Your answer should be the lines of the material that include the word "Glyoxalase".

__Data records__.
BEGIN

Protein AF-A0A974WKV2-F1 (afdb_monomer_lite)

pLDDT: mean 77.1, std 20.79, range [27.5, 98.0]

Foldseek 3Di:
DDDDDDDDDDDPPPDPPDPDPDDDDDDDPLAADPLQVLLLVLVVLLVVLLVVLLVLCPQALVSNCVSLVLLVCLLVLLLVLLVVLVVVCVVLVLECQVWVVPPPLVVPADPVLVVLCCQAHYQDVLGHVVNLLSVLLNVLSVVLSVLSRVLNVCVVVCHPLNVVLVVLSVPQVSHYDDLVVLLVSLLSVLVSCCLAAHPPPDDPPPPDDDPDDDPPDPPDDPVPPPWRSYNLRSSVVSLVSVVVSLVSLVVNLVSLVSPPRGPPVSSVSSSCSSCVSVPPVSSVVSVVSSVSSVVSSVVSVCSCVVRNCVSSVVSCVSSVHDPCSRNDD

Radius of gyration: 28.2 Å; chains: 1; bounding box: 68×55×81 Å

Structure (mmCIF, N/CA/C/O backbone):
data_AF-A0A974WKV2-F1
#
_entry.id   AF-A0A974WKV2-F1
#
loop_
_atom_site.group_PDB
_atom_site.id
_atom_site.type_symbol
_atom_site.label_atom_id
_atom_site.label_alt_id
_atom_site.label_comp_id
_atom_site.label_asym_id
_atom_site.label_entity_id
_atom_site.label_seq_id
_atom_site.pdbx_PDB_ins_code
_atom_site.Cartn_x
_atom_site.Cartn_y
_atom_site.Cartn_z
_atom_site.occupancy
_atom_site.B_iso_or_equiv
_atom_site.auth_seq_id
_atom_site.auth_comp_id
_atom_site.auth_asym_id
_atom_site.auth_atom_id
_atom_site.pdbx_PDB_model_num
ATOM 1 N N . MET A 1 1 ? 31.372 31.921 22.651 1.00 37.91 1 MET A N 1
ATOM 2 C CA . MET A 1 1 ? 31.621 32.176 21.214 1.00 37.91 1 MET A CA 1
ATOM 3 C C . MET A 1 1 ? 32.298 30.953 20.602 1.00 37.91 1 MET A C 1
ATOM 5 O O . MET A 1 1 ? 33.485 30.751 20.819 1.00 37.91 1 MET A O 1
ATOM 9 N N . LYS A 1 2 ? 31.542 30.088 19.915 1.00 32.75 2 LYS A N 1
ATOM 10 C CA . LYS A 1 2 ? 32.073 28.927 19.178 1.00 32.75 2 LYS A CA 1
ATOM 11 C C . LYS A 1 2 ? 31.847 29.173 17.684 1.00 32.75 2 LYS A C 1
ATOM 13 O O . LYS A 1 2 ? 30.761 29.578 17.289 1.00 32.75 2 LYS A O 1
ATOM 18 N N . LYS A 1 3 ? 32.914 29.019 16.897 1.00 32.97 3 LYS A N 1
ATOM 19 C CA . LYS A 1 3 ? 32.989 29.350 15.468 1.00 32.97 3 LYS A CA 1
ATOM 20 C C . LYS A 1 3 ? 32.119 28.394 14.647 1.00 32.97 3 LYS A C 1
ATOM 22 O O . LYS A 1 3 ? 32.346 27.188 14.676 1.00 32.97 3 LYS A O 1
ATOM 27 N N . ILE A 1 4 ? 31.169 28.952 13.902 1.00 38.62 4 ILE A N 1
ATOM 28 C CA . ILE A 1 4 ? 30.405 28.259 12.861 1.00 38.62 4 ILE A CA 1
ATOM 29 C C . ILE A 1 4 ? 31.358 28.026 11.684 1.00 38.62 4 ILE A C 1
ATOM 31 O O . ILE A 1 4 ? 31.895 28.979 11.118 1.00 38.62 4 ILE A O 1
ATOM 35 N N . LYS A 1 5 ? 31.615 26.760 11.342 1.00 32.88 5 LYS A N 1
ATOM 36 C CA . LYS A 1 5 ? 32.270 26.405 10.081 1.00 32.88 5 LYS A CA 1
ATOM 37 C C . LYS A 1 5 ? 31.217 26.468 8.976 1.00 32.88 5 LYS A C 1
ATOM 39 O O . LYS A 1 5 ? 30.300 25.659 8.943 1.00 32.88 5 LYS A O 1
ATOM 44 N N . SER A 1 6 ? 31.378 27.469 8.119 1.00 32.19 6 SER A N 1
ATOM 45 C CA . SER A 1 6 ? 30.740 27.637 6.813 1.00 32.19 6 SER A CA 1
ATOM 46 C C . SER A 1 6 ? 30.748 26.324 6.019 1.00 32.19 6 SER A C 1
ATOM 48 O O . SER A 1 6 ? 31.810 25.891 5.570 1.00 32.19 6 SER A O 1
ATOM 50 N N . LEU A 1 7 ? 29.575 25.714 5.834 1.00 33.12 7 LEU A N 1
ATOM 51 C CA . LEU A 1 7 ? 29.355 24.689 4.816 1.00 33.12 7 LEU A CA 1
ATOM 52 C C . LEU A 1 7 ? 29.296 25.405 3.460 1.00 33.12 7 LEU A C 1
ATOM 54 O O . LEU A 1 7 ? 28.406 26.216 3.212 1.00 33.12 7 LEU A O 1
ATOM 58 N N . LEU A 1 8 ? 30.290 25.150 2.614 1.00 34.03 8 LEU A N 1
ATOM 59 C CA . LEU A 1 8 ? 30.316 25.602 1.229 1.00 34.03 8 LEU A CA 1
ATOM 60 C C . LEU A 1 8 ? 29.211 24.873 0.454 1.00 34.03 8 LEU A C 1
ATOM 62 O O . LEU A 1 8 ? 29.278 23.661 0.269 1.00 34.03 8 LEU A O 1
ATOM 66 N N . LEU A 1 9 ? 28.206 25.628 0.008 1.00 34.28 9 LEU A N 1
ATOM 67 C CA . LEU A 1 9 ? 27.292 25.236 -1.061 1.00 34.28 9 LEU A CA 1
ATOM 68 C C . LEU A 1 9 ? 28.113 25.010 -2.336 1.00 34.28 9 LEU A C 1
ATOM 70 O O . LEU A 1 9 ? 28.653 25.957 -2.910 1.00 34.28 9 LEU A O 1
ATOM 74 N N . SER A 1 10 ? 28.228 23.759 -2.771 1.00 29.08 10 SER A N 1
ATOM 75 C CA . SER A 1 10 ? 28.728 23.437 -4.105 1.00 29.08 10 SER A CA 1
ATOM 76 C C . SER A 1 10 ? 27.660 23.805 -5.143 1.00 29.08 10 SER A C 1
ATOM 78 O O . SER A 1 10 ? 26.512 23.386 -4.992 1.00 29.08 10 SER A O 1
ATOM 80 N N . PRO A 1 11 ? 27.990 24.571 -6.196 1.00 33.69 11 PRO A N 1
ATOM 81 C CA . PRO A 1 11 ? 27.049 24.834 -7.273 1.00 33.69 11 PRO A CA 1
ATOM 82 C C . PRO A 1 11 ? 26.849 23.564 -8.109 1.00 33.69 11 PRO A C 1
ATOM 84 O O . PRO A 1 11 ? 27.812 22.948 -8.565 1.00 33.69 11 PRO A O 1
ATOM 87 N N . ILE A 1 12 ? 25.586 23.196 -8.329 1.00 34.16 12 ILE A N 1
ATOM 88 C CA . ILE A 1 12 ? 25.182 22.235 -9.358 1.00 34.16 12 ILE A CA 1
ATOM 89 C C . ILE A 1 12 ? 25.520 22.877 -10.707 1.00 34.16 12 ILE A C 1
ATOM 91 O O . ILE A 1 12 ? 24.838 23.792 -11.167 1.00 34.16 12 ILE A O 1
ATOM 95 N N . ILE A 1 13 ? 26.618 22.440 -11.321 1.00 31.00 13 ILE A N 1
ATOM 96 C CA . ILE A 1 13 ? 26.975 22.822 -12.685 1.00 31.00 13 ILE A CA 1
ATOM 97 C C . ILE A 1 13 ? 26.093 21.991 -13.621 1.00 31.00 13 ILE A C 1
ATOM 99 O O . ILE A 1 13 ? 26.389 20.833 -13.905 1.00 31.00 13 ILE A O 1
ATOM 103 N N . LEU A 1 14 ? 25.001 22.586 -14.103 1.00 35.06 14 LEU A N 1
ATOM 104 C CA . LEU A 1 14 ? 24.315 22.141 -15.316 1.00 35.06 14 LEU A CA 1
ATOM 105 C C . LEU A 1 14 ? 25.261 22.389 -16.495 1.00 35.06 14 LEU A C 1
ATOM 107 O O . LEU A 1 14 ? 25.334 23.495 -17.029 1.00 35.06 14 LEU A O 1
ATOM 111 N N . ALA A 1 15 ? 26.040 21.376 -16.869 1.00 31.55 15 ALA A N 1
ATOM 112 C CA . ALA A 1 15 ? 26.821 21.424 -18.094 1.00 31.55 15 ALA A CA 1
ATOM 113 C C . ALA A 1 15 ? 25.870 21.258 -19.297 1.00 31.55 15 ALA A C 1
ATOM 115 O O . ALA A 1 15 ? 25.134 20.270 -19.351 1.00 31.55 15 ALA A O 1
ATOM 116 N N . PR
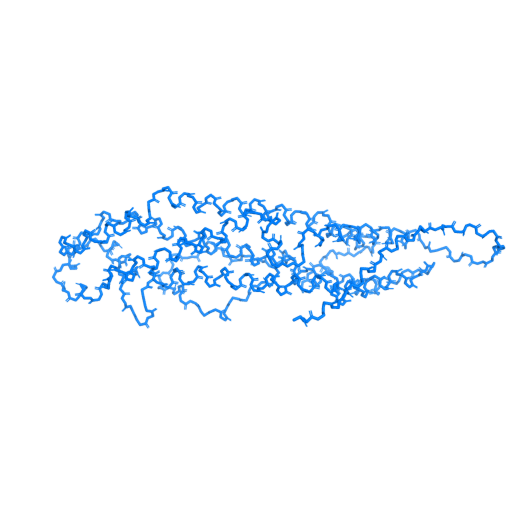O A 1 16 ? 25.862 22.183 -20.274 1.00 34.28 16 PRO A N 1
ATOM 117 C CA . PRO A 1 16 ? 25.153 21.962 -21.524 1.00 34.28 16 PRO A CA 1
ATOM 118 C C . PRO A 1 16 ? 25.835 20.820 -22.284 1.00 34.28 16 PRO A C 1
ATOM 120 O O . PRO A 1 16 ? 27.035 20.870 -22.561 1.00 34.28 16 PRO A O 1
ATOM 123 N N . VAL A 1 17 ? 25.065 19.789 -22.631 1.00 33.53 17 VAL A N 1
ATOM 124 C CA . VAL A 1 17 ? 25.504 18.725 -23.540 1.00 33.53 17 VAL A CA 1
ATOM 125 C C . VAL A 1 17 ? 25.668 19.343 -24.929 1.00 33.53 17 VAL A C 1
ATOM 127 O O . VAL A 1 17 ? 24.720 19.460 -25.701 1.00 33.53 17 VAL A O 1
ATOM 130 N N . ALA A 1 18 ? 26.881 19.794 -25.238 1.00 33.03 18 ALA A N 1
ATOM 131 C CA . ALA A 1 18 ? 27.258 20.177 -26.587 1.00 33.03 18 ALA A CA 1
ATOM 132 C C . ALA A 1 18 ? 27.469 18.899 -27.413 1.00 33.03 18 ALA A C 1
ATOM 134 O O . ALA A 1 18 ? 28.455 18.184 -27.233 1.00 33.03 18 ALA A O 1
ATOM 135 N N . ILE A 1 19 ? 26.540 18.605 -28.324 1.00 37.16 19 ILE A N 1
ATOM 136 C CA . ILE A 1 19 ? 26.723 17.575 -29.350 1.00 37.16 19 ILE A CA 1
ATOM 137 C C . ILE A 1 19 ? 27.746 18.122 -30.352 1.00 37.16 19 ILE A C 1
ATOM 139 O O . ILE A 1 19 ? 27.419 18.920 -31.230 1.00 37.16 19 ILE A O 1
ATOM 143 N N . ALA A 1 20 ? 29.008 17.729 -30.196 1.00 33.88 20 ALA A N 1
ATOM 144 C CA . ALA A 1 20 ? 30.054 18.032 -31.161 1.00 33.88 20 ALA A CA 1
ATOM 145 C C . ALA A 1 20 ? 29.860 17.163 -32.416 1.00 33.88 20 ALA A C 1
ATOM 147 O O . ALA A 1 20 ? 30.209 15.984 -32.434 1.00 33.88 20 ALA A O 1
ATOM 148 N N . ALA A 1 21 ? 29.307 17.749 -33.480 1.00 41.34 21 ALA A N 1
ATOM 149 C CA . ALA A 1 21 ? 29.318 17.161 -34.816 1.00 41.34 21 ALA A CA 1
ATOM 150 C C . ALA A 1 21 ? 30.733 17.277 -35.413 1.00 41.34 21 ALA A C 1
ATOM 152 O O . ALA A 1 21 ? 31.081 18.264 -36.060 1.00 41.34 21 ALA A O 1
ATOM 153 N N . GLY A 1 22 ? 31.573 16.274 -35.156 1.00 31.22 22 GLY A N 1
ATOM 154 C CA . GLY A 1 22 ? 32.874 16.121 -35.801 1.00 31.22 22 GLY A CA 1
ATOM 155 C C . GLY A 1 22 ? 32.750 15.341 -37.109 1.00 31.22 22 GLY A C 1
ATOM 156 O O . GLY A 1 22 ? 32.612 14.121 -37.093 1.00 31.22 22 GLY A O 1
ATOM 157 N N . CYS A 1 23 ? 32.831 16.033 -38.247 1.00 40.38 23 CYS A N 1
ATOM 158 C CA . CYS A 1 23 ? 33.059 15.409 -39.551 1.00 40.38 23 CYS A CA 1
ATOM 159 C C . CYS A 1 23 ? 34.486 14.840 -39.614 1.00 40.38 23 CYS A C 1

END
BEGIN

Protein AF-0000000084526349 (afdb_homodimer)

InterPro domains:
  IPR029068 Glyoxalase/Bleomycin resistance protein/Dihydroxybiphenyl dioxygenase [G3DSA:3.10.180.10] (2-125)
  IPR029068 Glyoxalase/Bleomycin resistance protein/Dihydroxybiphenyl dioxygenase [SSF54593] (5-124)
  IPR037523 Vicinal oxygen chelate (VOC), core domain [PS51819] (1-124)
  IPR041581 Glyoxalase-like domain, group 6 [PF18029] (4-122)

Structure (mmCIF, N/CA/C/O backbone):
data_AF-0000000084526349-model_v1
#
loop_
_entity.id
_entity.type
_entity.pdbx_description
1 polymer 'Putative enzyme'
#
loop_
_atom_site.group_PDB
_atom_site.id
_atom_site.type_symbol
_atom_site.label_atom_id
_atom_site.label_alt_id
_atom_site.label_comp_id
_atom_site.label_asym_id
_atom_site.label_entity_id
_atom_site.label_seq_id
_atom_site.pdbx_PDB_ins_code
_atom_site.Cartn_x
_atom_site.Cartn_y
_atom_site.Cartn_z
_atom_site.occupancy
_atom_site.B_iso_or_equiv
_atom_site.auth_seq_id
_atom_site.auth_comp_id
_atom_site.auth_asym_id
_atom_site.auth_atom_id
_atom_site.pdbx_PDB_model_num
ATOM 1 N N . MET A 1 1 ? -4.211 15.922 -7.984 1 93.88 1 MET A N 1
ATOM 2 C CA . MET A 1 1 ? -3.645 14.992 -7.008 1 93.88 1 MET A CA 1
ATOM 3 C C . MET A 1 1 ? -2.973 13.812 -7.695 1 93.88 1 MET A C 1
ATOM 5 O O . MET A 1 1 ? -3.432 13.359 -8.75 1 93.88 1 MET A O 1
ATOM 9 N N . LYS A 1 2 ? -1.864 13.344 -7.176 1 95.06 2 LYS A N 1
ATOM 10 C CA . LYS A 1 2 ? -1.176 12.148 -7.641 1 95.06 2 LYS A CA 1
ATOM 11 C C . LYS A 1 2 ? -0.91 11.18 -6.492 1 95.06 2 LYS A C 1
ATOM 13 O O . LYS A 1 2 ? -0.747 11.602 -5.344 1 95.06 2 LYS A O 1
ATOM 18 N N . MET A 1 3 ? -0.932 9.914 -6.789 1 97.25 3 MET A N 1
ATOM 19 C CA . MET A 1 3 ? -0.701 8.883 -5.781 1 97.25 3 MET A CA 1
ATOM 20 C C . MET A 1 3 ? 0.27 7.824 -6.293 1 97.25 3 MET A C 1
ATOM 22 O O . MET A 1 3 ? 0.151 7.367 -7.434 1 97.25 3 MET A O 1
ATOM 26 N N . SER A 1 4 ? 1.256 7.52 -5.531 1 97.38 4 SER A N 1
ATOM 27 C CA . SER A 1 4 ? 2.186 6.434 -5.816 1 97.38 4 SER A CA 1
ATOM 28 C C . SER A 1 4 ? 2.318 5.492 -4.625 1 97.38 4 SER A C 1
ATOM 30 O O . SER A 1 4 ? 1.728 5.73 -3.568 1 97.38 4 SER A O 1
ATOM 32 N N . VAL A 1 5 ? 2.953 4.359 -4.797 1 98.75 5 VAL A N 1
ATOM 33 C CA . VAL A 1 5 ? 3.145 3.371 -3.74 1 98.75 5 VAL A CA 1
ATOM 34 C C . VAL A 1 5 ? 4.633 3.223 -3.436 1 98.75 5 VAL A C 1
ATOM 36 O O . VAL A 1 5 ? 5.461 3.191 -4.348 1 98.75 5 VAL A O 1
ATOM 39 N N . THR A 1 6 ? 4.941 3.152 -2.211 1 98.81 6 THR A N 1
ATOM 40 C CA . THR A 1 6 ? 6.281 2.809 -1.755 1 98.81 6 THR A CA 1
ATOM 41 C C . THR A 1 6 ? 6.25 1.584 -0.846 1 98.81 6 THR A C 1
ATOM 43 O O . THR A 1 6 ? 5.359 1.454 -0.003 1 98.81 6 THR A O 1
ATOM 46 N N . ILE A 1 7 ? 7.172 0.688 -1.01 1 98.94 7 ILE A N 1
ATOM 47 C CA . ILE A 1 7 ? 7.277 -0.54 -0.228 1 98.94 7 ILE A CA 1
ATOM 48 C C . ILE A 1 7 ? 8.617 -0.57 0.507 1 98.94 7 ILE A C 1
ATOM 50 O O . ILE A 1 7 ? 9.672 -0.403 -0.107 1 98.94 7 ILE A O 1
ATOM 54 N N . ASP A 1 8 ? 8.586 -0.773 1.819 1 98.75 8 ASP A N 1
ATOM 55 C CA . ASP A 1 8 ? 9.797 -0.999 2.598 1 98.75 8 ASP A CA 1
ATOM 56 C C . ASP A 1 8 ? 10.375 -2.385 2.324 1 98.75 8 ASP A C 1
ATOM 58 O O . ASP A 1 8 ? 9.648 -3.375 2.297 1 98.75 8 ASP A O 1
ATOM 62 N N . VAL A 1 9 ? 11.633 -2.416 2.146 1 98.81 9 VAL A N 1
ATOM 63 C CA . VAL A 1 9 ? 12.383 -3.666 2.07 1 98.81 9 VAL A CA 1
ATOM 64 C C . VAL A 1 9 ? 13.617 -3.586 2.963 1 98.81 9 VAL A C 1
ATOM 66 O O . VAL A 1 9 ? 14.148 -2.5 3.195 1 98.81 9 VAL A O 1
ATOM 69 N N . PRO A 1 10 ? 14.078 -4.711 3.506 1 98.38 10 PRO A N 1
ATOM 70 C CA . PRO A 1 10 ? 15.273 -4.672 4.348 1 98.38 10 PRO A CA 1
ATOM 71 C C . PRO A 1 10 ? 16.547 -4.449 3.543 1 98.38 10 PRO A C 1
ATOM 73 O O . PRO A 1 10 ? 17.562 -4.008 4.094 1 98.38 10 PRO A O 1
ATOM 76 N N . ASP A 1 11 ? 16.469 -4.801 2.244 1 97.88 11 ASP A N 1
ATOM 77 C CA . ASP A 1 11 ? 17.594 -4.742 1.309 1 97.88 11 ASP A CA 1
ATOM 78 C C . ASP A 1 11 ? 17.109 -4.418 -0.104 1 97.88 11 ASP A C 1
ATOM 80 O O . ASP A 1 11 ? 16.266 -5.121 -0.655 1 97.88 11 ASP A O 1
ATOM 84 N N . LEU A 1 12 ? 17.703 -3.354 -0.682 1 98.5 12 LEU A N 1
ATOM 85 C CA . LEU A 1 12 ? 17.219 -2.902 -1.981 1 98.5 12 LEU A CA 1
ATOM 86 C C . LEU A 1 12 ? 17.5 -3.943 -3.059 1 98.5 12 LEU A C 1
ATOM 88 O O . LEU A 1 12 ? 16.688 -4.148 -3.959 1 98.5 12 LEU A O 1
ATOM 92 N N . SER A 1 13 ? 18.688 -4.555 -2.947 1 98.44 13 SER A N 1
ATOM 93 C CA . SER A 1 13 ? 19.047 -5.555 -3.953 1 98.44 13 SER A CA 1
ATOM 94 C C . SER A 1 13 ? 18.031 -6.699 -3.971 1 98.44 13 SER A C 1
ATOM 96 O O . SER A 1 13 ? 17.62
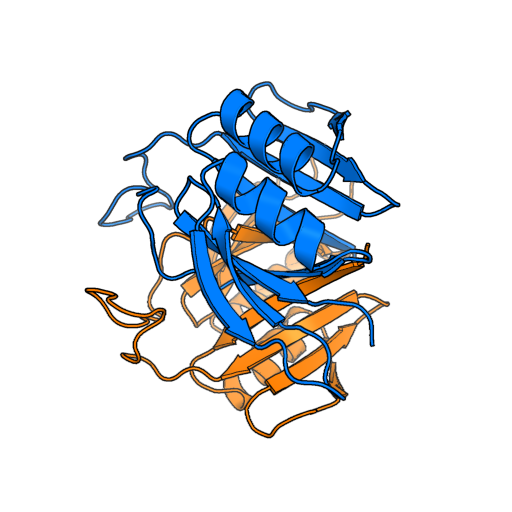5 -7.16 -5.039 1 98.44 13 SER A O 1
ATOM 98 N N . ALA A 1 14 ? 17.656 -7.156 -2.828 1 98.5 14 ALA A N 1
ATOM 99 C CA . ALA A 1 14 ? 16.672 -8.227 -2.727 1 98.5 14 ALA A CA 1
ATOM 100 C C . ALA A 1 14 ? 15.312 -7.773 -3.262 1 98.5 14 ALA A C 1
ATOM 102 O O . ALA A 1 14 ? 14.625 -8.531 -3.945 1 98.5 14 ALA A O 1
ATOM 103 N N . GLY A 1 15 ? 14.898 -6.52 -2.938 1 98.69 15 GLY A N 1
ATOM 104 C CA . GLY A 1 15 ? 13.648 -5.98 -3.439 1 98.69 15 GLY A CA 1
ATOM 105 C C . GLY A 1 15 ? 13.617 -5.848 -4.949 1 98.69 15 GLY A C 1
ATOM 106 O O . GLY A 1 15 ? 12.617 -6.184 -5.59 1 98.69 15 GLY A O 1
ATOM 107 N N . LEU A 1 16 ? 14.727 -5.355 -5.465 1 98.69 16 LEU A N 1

END

__Answer box__.
  IPR029068 Glyoxalase/Bleomycin resistance protein/Dihydroxybiphenyl dioxygenase [G3DSA:3.10.180.10] (2-125)
  IPR029068 Glyoxalase/Bleomycin resistance protein/Dihydroxybiphenyl dioxygenase [SSF54593] (5-124)
  IPR041581 Glyoxalase-like domain, group 6 [PF18029] (4-122)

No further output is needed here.